A. Jurisdiction: Core or Non-Core Related Proceeding

The first issue facing this Court is whether the Court has jurisdiction to issue a final order in this case, i.e. whether this is a core or non-core related proceeding. In a non-core related proceeding, the Bankruptcy Court is to "submit proposed findings of fact and conclusions of law to the district court, and any final order or judgment shall be entered by the district judge after considering the bankruptcy judge's proposed findings and conclusions. . . ." 28 U.S.C. § 157(c) (1). This Court does have the authority to determine whether a proceeding is core or a non-core related proceeding. See 28 U.S.C. § 157(b) (3).

Debtor's lender liability claim is in this Court by virtue of the Defendant Bank's removal. The motion to dismiss which is presently before the Court is a defense to the lender liability claim. To determine core or non-core status, the Court must look to the substantive action before it.[2]See Matter of Wood, 825 F.2d 90, 97 (5th Cir. 1987) (Focusing on plaintiff's suit to determine core or non-core status, not on defendant's defenses). Although the defense requires this Court to construe *932 the order confirming the plan, the substantive action, i.e. the lender liability action, does not require the construction of any past orders of this Court. Indeed, a lender liability action does not specifically fit within any of the core proceedings listed in 28 U.S.C. § 157(b) (2), unless brought as a counterclaim or considered to fall within one of the "catchall" provisions, § 157(b) (2) (A) "matters concerning the administration of the estate" or § 157(b) (2) (O), "other proceedings affecting . . . the adjustment of the debtor-creditor . . . relationship." See Oneida Motor Freight, Inc. v. United Jersey Bank, 75 B.R. 235, 238 (D.N.J.1987), aff'd 848 F.2d 414 (3rd Cir.), cert. denied, ___ U.S. ___, 109 S. Ct. 495, 102 L. Ed. 2d 532 (1988).

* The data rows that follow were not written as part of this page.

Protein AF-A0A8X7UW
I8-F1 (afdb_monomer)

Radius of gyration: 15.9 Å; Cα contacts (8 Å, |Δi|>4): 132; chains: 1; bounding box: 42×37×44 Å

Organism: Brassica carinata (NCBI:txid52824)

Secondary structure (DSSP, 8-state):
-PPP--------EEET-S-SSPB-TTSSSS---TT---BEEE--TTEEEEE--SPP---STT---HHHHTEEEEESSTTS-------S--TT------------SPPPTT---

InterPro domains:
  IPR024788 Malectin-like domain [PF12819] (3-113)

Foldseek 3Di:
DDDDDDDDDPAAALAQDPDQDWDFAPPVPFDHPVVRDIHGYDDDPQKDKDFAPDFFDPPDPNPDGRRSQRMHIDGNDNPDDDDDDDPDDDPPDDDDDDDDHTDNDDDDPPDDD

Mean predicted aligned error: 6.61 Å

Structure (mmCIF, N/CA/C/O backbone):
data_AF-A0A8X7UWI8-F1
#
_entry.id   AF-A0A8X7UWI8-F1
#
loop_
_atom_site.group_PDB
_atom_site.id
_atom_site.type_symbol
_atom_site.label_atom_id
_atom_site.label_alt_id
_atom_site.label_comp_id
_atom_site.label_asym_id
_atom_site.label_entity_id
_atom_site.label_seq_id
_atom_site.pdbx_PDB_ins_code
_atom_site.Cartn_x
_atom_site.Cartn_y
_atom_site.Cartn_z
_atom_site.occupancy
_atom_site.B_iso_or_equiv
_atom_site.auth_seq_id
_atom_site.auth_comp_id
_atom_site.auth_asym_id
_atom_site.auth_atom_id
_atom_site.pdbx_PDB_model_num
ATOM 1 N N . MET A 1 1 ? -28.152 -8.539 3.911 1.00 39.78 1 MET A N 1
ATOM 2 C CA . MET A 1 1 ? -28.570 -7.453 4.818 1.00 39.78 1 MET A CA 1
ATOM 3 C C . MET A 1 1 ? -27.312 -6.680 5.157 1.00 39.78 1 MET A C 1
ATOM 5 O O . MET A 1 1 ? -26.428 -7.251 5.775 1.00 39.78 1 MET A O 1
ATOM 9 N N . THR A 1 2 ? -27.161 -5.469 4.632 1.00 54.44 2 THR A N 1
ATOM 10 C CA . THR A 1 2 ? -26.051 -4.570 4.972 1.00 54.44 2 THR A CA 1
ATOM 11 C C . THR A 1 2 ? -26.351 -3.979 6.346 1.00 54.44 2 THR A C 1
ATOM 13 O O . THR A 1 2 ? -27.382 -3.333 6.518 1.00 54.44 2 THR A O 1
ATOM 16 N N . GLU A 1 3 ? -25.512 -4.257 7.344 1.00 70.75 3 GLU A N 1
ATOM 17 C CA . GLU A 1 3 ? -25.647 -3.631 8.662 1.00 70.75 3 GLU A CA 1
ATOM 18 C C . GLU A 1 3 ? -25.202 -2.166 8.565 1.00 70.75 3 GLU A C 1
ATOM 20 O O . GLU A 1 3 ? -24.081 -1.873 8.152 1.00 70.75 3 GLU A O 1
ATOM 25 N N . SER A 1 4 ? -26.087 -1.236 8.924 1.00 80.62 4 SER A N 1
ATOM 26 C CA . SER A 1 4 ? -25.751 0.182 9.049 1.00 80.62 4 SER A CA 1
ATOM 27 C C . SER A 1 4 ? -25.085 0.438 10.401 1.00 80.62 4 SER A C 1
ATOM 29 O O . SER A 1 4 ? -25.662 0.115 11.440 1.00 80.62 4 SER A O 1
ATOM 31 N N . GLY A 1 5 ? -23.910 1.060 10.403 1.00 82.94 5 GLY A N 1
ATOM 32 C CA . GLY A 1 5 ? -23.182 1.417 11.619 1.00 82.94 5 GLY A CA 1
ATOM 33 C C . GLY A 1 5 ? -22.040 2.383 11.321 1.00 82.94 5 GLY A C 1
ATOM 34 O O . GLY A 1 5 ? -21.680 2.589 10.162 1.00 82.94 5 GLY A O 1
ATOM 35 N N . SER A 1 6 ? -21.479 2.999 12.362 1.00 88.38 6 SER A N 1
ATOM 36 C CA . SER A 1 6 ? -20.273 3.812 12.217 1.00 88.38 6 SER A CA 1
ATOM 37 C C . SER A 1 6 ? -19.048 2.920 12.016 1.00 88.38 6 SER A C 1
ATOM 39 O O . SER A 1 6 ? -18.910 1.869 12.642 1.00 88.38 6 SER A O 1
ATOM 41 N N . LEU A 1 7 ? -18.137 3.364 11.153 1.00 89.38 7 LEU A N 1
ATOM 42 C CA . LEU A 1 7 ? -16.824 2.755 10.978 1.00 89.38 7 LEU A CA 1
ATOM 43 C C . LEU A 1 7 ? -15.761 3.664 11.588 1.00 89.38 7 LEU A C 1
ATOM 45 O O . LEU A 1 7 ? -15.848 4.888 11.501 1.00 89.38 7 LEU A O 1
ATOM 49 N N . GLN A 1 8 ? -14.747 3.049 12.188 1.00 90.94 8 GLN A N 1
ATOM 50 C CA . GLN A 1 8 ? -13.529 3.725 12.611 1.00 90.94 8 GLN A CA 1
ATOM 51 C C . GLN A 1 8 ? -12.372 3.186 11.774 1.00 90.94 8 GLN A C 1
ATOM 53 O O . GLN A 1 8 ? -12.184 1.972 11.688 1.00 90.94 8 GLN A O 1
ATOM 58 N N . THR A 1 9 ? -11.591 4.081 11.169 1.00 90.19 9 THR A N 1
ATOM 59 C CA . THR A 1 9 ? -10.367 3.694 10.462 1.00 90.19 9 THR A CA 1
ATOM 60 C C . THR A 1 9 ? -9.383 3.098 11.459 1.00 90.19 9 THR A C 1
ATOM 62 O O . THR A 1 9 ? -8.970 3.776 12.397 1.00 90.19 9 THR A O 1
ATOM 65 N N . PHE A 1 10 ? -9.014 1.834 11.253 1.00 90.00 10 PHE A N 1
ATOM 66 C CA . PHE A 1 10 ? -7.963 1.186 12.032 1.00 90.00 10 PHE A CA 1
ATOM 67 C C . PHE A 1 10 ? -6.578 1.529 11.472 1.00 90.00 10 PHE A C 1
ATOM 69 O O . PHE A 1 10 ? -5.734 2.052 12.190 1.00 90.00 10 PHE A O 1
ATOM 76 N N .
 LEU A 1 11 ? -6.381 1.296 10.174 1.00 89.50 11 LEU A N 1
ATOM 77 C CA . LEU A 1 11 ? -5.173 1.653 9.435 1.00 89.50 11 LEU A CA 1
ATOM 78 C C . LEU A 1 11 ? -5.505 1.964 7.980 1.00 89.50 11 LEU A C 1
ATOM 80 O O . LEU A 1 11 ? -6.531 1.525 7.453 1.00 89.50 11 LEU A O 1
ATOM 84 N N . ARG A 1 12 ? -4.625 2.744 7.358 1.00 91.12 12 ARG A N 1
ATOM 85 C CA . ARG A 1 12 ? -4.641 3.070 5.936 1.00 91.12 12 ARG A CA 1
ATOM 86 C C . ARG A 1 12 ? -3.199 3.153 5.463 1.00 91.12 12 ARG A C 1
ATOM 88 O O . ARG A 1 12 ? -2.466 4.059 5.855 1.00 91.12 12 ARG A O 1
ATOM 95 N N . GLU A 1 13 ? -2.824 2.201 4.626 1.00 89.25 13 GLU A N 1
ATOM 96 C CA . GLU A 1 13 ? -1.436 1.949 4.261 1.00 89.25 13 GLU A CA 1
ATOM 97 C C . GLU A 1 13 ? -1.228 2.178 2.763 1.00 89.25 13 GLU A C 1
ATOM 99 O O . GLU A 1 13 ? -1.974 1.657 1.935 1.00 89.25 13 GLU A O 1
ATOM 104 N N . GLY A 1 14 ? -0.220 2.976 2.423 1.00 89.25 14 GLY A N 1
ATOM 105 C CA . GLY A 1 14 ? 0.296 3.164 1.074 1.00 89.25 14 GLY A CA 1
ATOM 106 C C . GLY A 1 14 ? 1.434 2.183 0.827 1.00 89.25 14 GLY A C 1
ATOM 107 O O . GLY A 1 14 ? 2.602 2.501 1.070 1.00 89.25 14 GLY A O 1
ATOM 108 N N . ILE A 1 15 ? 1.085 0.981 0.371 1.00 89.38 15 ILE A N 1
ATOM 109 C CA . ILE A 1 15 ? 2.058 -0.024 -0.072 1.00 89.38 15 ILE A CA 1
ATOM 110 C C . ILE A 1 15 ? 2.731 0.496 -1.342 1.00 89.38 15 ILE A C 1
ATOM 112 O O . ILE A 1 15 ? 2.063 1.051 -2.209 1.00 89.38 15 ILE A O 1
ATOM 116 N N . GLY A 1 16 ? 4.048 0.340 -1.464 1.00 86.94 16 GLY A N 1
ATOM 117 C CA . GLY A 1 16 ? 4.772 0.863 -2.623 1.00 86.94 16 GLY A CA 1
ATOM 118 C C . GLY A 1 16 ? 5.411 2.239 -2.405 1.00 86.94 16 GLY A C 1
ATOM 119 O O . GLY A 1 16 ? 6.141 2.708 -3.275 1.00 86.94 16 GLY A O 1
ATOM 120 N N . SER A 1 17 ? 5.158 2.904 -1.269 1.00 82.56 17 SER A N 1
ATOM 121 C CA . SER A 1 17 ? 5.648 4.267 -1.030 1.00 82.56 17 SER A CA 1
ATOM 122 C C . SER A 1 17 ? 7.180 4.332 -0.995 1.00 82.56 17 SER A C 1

The Eighth Circuit has cautioned against adopting a broad approach to the "catchall" provisions of 28 U.S.C. § 157(b) (2). In re Cassidy Land and Cattle Co., Inc., 836 F.2d 1130, 1132 (8th Cir.1988) (citing Matter of Wood, 825 F.2d 90, 97 (5th Cir.1987)) cert. denied, ___ U.S. ___, 108 S. Ct. 2016, 100 L. Ed. 2d 603 (1988). The Wood court set forth a narrow view of the core/non-core distinction:

[A] proceeding is core under section 157 if it invokes a substantive right provided by title 11 or if it is a proceeding that, by its nature, could arise only in the context of a bankruptcy case. [If t]he proceeding before us does not meet this test, [then] accordingly, [it] is a non-core proceeding."

Matter of Wood, 825 F.2d 90, 97 (5th Cir. 1987).

Thus, although the lender liability action could fit within the broad provision of "matters concerning the administration of the estate," the action is precisely the sort that should not be found to fit within that section in order to effectuate the Supreme Court's decision in Northern Pipeline Const. Co. v. Marathon Pipe Line Co., 458 U.S. 50, 102 S. Ct. 2858, 73 L. Ed. 2d 598 (1982). Applying the Wood test, Debtor's lender liability action is a non-core proceeding. The action does not "invoke a substantive right provided by title 11," nor "by its nature, could [it] arise only in the context of a bankruptcy case." The lender liability action is based solely on state law. The action could have been brought regardless of whether the bankruptcy had been filed. The lender liability action is thus very similar to the cause of action the Supreme Court considered in Northern Pipeline. In the Northern Pipeline case, the United States Supreme Court held that the bankruptcy court did not have jurisdiction to decide the issues involved in a contract dispute which was governed by state law. See also In re T.R. Paris & Family, Inc., 89 B.R. 760, 766 (Bankr.S.D.Ill.1988) (Focusing on the "substance of debtor's action," the court found the debtor's lender liability action to be a non-core proceeding).

Because this is a non-core proceeding, the proceeding must be "related to a case under title 11" for this Court to hear it. 28 U.S.C. § 157(c) (1). The Eighth Circuit Court of Appeals has adopted a broad test for determining when a proceeding is "related to a case under title 11: "The test . . . is whether the outcome of th[e] proceeding could conceivably have any effect on the estate being administered in bankruptcy." In re Dogpatch U.S.A., Inc., 810 F.2d 782, 786 (8th Cir.1987) (citations and emphasis omitted). If Debtor were to win a two million dollar judgment against the Bank, that proceeding would have a "conceivable effect on the estate being administered," notwithstanding Debtor's protestations that the estate no longer exists.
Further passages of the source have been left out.